Таскув и так видела, что незнакомцы вовсе не злые духи, но старейшины не поверят, если она скажет об этом без проведения нужных ритуалов. Среди них есть “знающий” – и он проследит, чтобы всё прошло, как надо. И если возникнет хоть тень сомнения, пленников вряд ли ждёт завидная участь.
– Скажите, кто вы есть, – обратилась Таскув к старшему на их языке.
Говорить на нём её научила мать, а ту – бабушка Тори-эква. Когда-то, ещё до переселения в долину Ялпынг-Нёра, вогулы много знались с чужеземцами, которые тогда пришли с запада на больших лодках по рекам и верхом на лошадях – по земле.
Воин, кажется, удивился. Но с должным уважением он наклонил голову и проговорил размеренно:
– Я воевода Муромского князя. Зовут меня Отомаш. Я со своими людьми пришёл с юга по велению дружины княжича Ижеслава Гордеича. С ним случилась беда. Его всё больше одолевает неведомая хворь. Он много дней лежал в лихорадке, и до нашего отъезда ему не стало лучше. Мы боимся опоздать. Дружинный лекарь бессилен, как и волхв. Но мы услышали, что есть в вашем племени умелая кудесница, которая может излечить от многих болезней. Потому и пошли сюда. А тропу показали нам ваши соседи из рода Мось. По ней мы добрались гораздо быстрее. Со мной мой сын Смилан, – он кивнул на второго пленника. – Мы никому не хотим зла. И уж, верно, мы никакие не духи.

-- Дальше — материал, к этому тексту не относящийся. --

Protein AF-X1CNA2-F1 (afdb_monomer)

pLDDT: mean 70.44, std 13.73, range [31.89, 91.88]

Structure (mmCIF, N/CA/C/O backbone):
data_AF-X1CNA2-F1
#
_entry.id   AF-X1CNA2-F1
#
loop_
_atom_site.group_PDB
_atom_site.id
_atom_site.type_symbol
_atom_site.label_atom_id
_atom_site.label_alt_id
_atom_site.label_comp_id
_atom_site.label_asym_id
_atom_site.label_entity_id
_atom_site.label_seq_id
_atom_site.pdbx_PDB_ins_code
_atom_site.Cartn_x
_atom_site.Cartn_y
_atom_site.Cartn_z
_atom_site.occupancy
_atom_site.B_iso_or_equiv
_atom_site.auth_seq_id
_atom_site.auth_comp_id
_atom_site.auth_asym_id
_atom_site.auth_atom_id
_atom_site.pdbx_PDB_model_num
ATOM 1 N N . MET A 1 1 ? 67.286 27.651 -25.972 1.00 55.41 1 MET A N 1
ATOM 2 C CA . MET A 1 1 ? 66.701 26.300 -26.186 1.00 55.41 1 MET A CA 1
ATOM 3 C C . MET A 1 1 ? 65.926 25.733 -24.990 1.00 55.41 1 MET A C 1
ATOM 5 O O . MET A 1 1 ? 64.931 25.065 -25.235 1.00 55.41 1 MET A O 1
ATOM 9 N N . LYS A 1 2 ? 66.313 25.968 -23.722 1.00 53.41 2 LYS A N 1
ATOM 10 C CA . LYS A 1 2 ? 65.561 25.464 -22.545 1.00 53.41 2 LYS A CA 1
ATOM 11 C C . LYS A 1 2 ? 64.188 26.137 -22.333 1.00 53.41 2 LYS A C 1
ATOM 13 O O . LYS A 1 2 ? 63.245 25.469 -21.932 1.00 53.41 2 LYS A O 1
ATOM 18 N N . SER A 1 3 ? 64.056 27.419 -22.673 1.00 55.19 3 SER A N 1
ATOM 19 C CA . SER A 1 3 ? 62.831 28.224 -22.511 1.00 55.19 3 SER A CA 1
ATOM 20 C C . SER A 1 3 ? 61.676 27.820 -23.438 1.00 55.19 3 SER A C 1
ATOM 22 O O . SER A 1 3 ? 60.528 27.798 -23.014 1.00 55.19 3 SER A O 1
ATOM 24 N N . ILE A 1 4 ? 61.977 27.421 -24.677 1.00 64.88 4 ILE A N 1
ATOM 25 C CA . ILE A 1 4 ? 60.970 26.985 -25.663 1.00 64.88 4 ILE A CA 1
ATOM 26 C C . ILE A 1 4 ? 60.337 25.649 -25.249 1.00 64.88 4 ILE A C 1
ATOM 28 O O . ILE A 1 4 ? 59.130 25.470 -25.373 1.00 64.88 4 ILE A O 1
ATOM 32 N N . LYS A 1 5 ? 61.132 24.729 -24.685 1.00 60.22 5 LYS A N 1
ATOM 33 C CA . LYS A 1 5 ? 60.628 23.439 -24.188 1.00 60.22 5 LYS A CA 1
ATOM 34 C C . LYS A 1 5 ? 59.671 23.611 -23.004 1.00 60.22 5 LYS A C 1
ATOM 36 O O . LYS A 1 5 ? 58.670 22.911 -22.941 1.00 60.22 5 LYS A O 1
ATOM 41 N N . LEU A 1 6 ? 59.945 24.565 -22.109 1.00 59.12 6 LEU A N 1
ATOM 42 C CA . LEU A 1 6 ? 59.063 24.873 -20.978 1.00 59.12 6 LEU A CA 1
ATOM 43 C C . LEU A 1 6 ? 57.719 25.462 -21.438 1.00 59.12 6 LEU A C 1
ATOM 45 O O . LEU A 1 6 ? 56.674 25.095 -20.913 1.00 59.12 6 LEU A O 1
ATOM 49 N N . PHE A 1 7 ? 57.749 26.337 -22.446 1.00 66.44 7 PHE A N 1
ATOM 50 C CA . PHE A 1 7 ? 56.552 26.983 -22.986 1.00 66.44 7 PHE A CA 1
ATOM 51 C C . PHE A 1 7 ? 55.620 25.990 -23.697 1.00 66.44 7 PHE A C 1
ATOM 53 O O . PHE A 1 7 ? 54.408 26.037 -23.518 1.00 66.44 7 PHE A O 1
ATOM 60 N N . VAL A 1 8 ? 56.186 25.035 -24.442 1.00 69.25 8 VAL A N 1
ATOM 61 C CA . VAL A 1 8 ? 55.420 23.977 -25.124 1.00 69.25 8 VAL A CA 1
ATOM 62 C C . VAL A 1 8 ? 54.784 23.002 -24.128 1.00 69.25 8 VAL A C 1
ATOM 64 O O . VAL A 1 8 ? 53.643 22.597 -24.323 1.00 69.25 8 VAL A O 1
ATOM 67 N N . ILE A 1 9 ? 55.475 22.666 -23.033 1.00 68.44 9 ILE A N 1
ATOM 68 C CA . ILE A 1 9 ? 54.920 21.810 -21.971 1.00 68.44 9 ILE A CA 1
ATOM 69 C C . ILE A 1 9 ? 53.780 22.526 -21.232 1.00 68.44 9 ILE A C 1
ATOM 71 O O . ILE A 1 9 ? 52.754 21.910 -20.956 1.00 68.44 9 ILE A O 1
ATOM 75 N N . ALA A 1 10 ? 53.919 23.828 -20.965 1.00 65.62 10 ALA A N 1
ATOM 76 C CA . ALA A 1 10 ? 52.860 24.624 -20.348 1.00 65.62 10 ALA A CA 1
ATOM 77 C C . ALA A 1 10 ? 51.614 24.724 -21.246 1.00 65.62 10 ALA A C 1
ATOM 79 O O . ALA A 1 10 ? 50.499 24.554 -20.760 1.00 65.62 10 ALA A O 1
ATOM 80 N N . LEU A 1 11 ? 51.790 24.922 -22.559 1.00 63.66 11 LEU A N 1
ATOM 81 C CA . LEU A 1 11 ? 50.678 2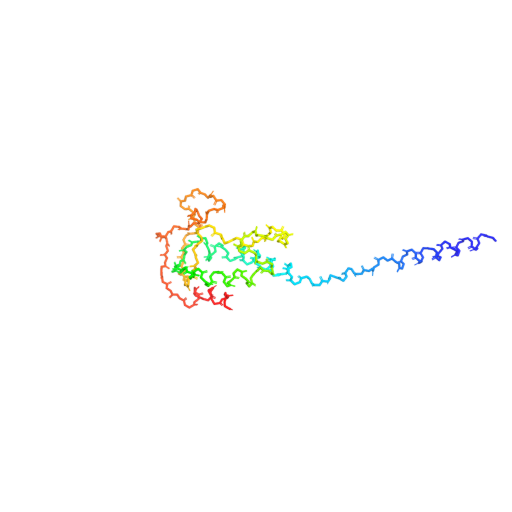4.924 -23.516 1.00 63.66 11 LEU A CA 1
ATOM 82 C C . LEU A 1 11 ? 50.000 23.552 -23.618 1.00 63.66 11 LEU A C 1
ATOM 84 O O . LEU A 1 11 ? 48.776 23.487 -23.641 1.00 63.66 11 LEU A O 1
ATOM 88 N N . ALA A 1 12 ? 50.776 22.465 -23.628 1.00 63.88 12 ALA A N 1
ATOM 89 C CA . ALA A 1 12 ? 50.242 21.105 -23.648 1.00 63.88 12 ALA A CA 1
ATOM 90 C C . ALA A 1 12 ? 49.451 20.771 -22.373 1.00 63.88 12 ALA A C 1
ATOM 92 O O . ALA A 1 12 ? 48.422 20.112 -22.456 1.00 63.88 12 ALA A O 1
ATOM 93 N N . LEU A 1 13 ? 49.884 21.267 -21.208 1.00 60.66 13 LEU A N 1
ATOM 94 C CA . LEU A 1 13 ? 49.146 21.126 -19.950 1.00 60.66 13 LEU A CA 1
ATOM 95 C C . LEU A 1 13 ? 47.853 21.952 -19.945 1.00 60.66 13 LEU A C 1
ATOM 97 O O . LEU A 1 13 ? 46.821 21.439 -19.535 1.00 60.66 13 LEU A O 1
ATOM 101 N N . ILE A 1 14 ? 47.869 23.190 -20.447 1.00 62.66 14 ILE A N 1
ATOM 102 C CA . ILE A 1 14 ? 46.659 24.029 -20.532 1.00 62.66 14 ILE A CA 1
ATOM 103 C C . ILE A 1 14 ? 45.639 23.433 -21.515 1.00 62.66 14 ILE A C 1
ATOM 105 O O . ILE A 1 14 ? 44.446 23.444 -21.227 1.00 62.66 14 ILE A O 1
ATOM 109 N N . LEU A 1 15 ? 46.099 22.861 -22.634 1.00 56.72 15 LEU A N 1
ATOM 110 C CA . LEU A 1 15 ? 45.248 22.117 -23.568 1.00 56.72 15 LEU A CA 1
ATOM 111 C C . LEU A 1 15 ? 44.745 20.793 -22.981 1.00 56.72 15 LEU A C 1
ATOM 113 O O . LEU A 1 15 ? 43.601 20.441 -23.218 1.00 56.72 15 LEU A O 1
ATOM 117 N N . ALA A 1 16 ? 45.550 20.077 -22.193 1.00 57.41 16 ALA A N 1
ATOM 118 C CA . ALA A 1 16 ? 45.110 18.847 -21.533 1.00 57.41 16 ALA A CA 1
ATOM 119 C C . ALA A 1 16 ? 44.103 19.105 -20.396 1.00 57.41 16 ALA A C 1
ATOM 121 O O . ALA A 1 16 ? 43.279 18.243 -20.111 1.00 57.41 16 ALA A O 1
ATOM 122 N N . PHE A 1 17 ? 44.137 20.287 -19.769 1.00 53.22 17 PHE A N 1
ATOM 123 C C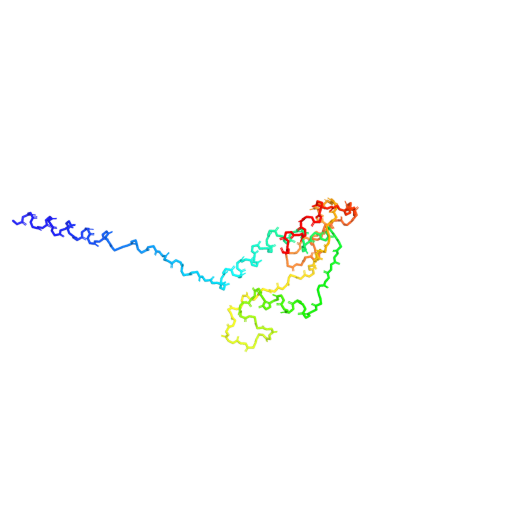A . PHE A 1 17 ? 43.178 20.687 -18.732 1.00 53.22 17 PHE A CA 1
ATOM 124 C C . PHE A 1 17 ? 41.899 21.346 -19.278 1.00 53.22 17 PHE A C 1
ATOM 126 O O . PHE A 1 17 ? 40.933 21.471 -18.529 1.00 53.22 17 PHE A O 1
ATOM 133 N N . SER A 1 18 ? 41.856 21.763 -20.551 1.00 51.28 18 SER A N 1
ATOM 134 C CA . SER A 1 18 ? 40.672 22.409 -21.146 1.00 51.28 18 SER A CA 1
ATOM 135 C C . SER A 1 18 ? 39.706 21.448 -21.852 1.00 51.28 18 SER A C 1
ATOM 137 O O . SER A 1 18 ? 38.599 21.854 -22.202 1.00 51.28 18 SER A O 1
ATOM 139 N N . VAL A 1 19 ? 40.068 20.171 -22.011 1.00 55.06 19 VAL A N 1
ATOM 140 C CA . VAL A 1 19 ? 39.181 19.106 -22.507 1.00 55.06 19 VAL A CA 1
ATOM 141 C C . VAL A 1 19 ? 38.890 18.109 -21.391 1.00 55.06 19 VAL A C 1
ATOM 143 O O . VAL A 1 19 ? 39.627 17.152 -21.185 1.00 55.06 19 VAL A O 1
ATOM 146 N N . GLY A 1 20 ? 37.808 18.322 -20.646 1.00 50.72 20 GLY A N 1
ATOM 147 C CA . GLY A 1 20 ? 37.396 17.322 -19.658 1.00 50.72 20 GLY A CA 1
ATOM 148 C C . GLY A 1 20 ? 36.159 17.638 -18.837 1.00 50.72 20 GLY A C 1
ATOM 149 O O . GLY A 1 20 ? 35.529 16.710 -18.350 1.00 50.72 20 GLY A O 1
ATOM 150 N N . SER A 1 21 ? 35.746 18.900 -18.736 1.00 48.56 21 SER A N 1
ATOM 151 C CA . SER A 1 21 ? 34.467 19.243 -18.106 1.00 48.56 21 SER A CA 1
ATOM 152 C C . SER A 1 21 ? 33.383 19.410 -19.164 1.00 48.56 21 SER A C 1
ATOM 154 O O . SER A 1 21 ? 32.759 20.462 -19.270 1.00 48.56 21 SER A O 1
ATOM 156 N N . VAL A 1 22 ? 33.155 18.365 -19.964 1.00 49.75 22 VAL A N 1
ATOM 157 C CA . VAL A 1 22 ? 31.806 18.159 -20.493 1.00 49.75 22 VAL A CA 1
ATOM 158 C C . VAL A 1 22 ? 31.010 17.737 -19.272 1.00 49.75 22 VAL A C 1
ATOM 160 O O . VAL A 1 22 ? 31.099 16.595 -18.830 1.00 49.75 22 VAL A O 1
ATOM 163 N N . THR A 1 23 ? 30.303 18.687 -18.660 1.00 48.41 23 THR A N 1
ATOM 164 C CA . THR A 1 23 ? 29.156 18.349 -17.822 1.00 48.41 23 THR A CA 1
ATOM 165 C C . THR A 1 23 ? 28.348 17.362 -18.644 1.00 48.41 23 THR A C 1
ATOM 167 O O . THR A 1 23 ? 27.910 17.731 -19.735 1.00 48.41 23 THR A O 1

Старейшины мрачно выслушали рассказ того, кто назвался воеводой Отомашем. Не все поняли каждое его слово, но любой из них хоть немного, но знал чужеземный язык.
– А откуда нам знать, что вы соседей наших не околдовали? – высказал сомнение другой старейшина. Тот самый “знающий”, старик прескверного нрава. На его сморщенное, словно осенний лист, лицо легла тень подозрительности. Остальные согласно покачали головами.
Таскув подавила вздох. Не дождется её сегодня Унху… И обиду в чёрных глазах затаит неизбежно.
– Нечем нам доказать это, верно, – повёл плечами Отомаш, а сын его сдвинул брови, но взгляда не опустил, мол, нечего нам скрывать.
С вызовом он посмотрел сначала на старейшин, а затем и Таскув, будто она тоже в чём-то их обвинила. Хоть она просто хотела предупредить родичей. А теперь получается, от неё их судьба зависит. От шаманки, которая по молодости даже бубен себе ещё не смастерила – прабабкиным пользовалась, покуда восемнадцать зим не справит. Как она скажет после обряда, так и будет: скажет – люди, извинятся старейшины, примут гостей с радушием, а скажет – духи, живыми им из паула не выйти.